'''

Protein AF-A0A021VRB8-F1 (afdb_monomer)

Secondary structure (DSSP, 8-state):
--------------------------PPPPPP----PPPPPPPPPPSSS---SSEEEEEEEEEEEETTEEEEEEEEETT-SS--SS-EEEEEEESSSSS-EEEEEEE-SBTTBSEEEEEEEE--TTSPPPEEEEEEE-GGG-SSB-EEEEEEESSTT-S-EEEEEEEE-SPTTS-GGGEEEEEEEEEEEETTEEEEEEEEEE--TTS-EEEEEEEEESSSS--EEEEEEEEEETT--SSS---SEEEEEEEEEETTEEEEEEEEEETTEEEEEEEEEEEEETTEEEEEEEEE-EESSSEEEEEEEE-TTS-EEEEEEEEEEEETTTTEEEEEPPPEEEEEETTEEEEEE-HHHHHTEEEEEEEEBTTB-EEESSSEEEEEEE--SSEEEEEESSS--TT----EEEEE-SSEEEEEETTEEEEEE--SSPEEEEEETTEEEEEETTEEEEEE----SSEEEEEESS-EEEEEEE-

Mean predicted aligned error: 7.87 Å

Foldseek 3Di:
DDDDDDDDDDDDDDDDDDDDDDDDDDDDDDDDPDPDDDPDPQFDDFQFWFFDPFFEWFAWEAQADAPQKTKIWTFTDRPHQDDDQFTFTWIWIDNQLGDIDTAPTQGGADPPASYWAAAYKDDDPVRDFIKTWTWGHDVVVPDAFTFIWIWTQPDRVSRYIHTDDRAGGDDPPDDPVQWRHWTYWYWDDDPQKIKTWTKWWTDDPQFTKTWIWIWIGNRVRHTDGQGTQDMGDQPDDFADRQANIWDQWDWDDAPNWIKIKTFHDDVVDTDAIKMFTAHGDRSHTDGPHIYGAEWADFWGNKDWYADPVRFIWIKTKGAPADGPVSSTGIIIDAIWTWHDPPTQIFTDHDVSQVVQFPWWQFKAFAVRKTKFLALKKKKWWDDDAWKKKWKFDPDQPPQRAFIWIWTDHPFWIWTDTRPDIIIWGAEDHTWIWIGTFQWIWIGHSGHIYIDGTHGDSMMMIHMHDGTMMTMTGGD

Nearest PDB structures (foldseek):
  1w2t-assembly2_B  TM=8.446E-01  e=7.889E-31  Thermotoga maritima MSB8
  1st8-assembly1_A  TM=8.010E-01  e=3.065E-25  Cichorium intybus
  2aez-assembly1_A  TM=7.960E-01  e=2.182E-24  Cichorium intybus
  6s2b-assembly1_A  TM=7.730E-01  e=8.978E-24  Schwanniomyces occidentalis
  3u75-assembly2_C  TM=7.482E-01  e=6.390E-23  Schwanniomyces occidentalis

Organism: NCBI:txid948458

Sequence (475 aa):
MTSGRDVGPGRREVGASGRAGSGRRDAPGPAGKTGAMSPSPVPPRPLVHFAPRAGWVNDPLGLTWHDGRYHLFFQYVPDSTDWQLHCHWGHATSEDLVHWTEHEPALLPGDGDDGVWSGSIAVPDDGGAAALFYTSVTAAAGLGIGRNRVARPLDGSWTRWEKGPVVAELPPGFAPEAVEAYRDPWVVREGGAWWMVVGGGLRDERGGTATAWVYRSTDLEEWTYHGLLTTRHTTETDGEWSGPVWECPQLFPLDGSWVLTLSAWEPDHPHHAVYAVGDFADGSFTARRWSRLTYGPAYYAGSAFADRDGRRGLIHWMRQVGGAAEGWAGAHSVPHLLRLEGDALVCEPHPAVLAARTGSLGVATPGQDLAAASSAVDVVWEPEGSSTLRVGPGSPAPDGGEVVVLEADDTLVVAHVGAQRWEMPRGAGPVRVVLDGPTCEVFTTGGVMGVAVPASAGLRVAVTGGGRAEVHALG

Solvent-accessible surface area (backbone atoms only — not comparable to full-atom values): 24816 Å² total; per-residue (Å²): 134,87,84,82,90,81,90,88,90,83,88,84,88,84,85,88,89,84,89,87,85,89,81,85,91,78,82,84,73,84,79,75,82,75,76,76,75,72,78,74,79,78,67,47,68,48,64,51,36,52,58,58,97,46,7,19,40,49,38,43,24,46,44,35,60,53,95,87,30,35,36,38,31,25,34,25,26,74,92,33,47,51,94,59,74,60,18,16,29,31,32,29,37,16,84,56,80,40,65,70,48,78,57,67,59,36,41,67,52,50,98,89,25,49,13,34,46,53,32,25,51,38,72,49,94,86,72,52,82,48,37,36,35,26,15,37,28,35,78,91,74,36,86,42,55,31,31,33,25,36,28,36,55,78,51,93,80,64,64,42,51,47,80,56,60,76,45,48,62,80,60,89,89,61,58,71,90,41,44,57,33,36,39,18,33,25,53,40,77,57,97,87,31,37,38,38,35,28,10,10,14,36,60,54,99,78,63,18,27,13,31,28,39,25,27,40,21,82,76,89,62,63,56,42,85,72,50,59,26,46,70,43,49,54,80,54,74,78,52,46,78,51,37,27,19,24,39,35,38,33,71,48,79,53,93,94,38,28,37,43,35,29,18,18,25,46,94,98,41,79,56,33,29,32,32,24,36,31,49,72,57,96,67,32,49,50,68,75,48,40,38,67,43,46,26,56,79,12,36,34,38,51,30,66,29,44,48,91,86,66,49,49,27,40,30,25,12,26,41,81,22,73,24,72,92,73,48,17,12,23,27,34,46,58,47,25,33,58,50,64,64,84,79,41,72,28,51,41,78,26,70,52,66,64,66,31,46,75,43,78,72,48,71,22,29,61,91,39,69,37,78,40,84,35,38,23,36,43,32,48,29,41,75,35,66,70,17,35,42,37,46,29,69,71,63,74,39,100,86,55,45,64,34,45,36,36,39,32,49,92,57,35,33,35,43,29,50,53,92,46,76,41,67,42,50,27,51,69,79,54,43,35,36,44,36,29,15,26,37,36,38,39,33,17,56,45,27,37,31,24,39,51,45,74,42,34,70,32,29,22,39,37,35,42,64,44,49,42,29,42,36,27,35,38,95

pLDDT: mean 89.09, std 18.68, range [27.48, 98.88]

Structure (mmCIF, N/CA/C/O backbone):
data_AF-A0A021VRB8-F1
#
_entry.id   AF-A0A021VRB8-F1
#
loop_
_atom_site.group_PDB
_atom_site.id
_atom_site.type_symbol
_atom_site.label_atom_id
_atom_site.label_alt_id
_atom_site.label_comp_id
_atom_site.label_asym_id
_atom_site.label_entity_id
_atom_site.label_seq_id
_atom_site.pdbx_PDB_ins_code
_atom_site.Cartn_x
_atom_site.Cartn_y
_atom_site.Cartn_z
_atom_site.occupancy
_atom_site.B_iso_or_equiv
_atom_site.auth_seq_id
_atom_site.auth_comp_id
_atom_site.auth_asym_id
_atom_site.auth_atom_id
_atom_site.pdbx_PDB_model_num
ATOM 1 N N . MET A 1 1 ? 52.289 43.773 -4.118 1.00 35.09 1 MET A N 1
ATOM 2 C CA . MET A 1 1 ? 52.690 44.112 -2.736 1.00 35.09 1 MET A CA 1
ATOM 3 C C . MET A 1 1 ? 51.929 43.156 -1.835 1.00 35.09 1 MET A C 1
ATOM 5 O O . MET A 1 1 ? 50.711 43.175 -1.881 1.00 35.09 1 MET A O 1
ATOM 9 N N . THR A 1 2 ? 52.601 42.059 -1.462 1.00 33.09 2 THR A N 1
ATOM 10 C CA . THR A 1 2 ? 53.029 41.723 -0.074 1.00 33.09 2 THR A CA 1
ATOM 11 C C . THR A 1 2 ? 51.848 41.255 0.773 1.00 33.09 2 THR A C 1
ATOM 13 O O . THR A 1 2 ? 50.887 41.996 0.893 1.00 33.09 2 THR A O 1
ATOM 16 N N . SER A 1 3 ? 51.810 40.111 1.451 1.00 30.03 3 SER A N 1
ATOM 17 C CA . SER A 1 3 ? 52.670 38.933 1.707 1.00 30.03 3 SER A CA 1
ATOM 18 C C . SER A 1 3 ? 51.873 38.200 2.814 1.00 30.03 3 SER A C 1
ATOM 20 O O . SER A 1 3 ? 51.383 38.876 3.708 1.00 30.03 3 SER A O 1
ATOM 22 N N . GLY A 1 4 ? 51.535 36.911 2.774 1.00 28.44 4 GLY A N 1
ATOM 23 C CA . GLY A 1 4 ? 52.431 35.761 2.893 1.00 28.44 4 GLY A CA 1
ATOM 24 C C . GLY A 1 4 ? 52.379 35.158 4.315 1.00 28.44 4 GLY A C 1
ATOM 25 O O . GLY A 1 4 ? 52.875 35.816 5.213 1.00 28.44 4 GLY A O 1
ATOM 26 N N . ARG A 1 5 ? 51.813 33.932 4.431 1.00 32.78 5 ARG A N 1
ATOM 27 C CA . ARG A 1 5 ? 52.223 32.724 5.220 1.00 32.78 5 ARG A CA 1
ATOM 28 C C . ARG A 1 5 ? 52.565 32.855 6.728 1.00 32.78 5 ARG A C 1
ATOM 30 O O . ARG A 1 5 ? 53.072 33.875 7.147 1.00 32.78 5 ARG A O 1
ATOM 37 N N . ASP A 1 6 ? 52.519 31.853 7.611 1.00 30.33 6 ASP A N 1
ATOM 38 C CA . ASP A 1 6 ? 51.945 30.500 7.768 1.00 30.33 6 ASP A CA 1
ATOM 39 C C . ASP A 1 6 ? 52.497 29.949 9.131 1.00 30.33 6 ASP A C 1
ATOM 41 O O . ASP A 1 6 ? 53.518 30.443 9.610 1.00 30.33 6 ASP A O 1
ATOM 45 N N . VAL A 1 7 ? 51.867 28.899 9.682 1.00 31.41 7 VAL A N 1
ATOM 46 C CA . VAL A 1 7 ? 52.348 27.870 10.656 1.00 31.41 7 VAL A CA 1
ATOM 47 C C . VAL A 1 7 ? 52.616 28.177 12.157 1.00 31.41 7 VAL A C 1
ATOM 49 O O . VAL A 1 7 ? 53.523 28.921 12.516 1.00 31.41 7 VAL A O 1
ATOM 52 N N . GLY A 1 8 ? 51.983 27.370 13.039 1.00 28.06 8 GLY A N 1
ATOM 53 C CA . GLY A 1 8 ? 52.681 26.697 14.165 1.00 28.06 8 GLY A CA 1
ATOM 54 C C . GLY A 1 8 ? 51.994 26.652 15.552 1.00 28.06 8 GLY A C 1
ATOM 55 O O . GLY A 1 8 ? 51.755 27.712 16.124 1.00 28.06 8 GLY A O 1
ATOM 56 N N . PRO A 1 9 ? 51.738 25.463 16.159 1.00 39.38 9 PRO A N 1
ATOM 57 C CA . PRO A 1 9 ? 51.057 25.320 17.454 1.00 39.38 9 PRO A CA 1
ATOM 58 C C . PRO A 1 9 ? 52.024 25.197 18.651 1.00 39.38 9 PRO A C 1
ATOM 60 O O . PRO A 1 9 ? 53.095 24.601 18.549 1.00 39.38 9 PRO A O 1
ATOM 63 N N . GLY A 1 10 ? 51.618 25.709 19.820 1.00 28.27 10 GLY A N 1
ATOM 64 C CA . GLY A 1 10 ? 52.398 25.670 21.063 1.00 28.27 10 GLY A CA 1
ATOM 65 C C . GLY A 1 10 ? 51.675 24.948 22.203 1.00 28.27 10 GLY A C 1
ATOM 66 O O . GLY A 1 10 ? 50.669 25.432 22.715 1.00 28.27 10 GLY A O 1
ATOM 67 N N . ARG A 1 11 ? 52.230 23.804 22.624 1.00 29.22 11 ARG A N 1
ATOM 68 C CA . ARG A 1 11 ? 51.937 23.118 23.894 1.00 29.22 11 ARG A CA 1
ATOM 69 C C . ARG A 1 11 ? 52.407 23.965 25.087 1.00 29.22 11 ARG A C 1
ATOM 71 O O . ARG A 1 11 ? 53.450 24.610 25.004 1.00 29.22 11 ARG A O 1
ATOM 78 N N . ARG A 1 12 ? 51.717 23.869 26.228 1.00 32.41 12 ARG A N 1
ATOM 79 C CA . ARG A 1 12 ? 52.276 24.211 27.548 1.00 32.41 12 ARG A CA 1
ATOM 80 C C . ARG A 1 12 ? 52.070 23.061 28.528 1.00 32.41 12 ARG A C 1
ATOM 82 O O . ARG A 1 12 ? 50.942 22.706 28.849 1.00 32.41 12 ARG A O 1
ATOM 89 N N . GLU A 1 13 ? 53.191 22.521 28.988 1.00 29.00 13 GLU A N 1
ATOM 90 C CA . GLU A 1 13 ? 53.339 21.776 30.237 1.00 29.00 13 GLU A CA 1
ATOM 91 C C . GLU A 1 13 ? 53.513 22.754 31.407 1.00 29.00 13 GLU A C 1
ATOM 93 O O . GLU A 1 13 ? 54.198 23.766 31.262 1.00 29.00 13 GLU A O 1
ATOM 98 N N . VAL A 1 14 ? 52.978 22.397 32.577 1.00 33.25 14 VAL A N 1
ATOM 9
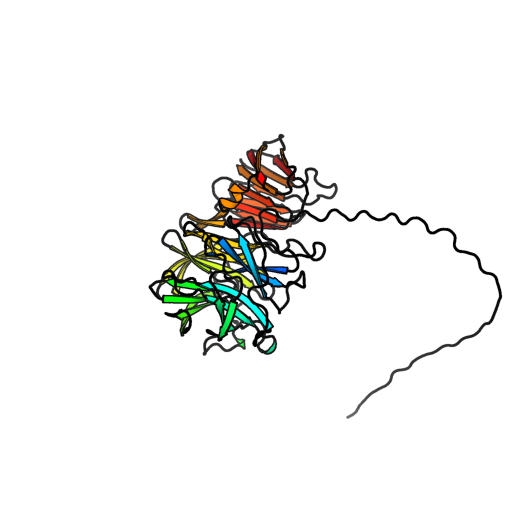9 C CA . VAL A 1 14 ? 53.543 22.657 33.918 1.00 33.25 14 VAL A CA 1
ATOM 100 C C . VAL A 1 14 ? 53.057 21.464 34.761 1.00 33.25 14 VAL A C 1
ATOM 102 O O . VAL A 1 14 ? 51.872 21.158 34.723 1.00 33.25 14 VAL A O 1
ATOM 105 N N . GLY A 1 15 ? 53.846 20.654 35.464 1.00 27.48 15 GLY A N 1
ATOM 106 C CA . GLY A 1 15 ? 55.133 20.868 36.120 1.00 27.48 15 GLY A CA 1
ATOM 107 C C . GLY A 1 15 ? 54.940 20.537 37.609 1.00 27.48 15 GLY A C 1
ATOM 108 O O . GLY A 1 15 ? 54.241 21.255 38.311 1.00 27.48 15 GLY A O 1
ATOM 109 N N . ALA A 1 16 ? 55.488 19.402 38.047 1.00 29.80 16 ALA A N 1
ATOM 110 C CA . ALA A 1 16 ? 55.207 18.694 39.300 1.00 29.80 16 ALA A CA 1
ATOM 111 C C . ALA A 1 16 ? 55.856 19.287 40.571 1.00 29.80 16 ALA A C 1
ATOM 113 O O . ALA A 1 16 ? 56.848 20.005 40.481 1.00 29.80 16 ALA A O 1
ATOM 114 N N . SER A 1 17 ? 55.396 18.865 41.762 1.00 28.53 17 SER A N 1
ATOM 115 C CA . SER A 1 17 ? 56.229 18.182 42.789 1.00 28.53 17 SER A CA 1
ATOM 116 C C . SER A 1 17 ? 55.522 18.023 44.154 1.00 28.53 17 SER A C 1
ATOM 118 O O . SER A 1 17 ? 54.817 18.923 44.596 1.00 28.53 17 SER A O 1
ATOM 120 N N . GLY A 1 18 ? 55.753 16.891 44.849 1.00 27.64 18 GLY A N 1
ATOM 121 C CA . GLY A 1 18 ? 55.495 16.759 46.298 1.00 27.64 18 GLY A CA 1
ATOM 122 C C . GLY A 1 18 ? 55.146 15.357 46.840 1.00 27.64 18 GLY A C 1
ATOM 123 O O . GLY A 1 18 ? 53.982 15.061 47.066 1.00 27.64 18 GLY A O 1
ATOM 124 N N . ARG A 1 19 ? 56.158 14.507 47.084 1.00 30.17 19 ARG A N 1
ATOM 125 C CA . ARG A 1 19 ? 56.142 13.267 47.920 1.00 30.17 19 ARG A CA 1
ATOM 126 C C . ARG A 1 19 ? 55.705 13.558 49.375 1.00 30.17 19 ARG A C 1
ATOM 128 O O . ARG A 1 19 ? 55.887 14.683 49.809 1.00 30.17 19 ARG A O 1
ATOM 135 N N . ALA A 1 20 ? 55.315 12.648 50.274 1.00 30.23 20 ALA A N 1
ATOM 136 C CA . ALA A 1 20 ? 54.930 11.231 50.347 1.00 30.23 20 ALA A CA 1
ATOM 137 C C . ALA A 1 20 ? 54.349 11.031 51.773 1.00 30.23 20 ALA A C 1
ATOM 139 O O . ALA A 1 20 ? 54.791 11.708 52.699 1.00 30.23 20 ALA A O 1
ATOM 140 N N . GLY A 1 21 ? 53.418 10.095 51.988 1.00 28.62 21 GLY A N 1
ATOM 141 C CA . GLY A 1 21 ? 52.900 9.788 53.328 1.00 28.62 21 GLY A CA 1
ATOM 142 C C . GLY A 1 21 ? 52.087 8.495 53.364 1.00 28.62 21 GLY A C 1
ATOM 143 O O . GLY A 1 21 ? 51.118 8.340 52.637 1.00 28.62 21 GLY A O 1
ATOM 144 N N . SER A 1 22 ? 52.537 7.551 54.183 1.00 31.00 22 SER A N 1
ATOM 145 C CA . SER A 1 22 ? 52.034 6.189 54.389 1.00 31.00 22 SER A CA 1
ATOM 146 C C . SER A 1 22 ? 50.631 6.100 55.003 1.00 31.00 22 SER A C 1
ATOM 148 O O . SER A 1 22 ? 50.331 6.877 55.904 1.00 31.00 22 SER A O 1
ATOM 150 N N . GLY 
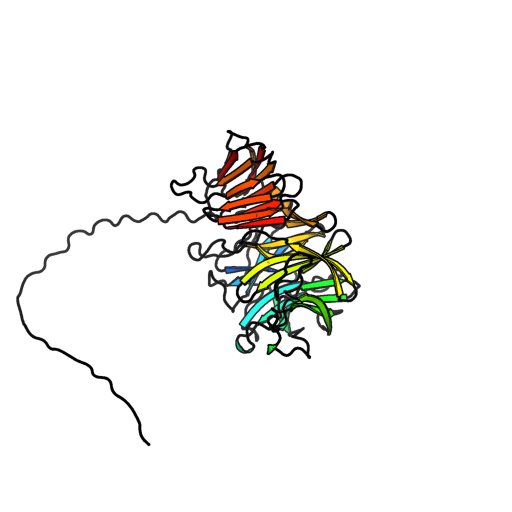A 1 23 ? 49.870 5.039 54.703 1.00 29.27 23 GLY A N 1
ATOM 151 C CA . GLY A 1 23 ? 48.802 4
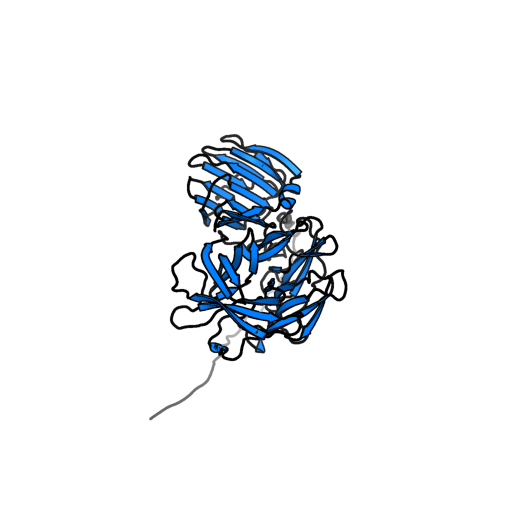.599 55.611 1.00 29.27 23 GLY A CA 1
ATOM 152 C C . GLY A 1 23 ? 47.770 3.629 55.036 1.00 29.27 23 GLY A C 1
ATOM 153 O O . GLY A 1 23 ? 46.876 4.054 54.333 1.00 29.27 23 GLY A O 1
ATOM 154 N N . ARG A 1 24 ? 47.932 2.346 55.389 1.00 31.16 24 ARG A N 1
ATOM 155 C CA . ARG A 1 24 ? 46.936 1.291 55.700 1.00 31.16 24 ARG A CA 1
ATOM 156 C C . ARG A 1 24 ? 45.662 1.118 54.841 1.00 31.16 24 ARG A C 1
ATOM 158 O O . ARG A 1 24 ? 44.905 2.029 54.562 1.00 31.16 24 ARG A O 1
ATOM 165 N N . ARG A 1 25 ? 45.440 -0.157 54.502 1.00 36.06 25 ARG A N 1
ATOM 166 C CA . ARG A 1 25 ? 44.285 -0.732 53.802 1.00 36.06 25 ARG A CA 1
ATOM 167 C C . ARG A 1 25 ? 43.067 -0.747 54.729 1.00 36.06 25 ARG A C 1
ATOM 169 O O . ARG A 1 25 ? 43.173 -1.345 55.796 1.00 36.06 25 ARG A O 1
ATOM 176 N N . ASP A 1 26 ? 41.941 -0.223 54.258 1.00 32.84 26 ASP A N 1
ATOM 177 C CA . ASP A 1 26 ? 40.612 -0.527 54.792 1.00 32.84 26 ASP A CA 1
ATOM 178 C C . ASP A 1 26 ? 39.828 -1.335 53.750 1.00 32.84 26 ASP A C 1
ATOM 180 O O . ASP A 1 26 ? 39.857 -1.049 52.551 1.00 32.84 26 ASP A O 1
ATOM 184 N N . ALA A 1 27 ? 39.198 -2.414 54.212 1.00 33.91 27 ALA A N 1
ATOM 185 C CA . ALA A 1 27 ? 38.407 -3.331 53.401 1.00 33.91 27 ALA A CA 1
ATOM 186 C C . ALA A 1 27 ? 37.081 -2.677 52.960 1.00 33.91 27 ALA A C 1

'''

YOUR TASK
Return only the part of the records above that opens with the line containing "ATOM 23 C CA" and closes with the line containing "ATOM 28 C C", ends included.

SOLUTION FOR THIS EXERCISE
ATOM 23 C CA . GLY A 1 4 ? 52.431 35.761 2.893 1.00 28.44 4 GLY A CA 1
ATOM 24 C C . GLY A 1 4 ? 52.379 35.158 4.315 1.00 28.44 4 GLY A C 1
ATOM 25 O O . GLY A 1 4 ? 52.875 35.816 5.213 1.00 28.44 4 GLY A O 1
ATOM 26 N N . ARG A 1 5 ? 51.813 33.932 4.431 1.00 32.78 5 ARG A N 1
ATOM 27 C CA . ARG A 1 5 ? 52.223 32.724 5.220 1.00 32.78 5 ARG A CA 1
ATOM 28 C C . ARG A 1 5 ? 52.565 32.855 6.728 1.00 32.78 5 ARG A C 1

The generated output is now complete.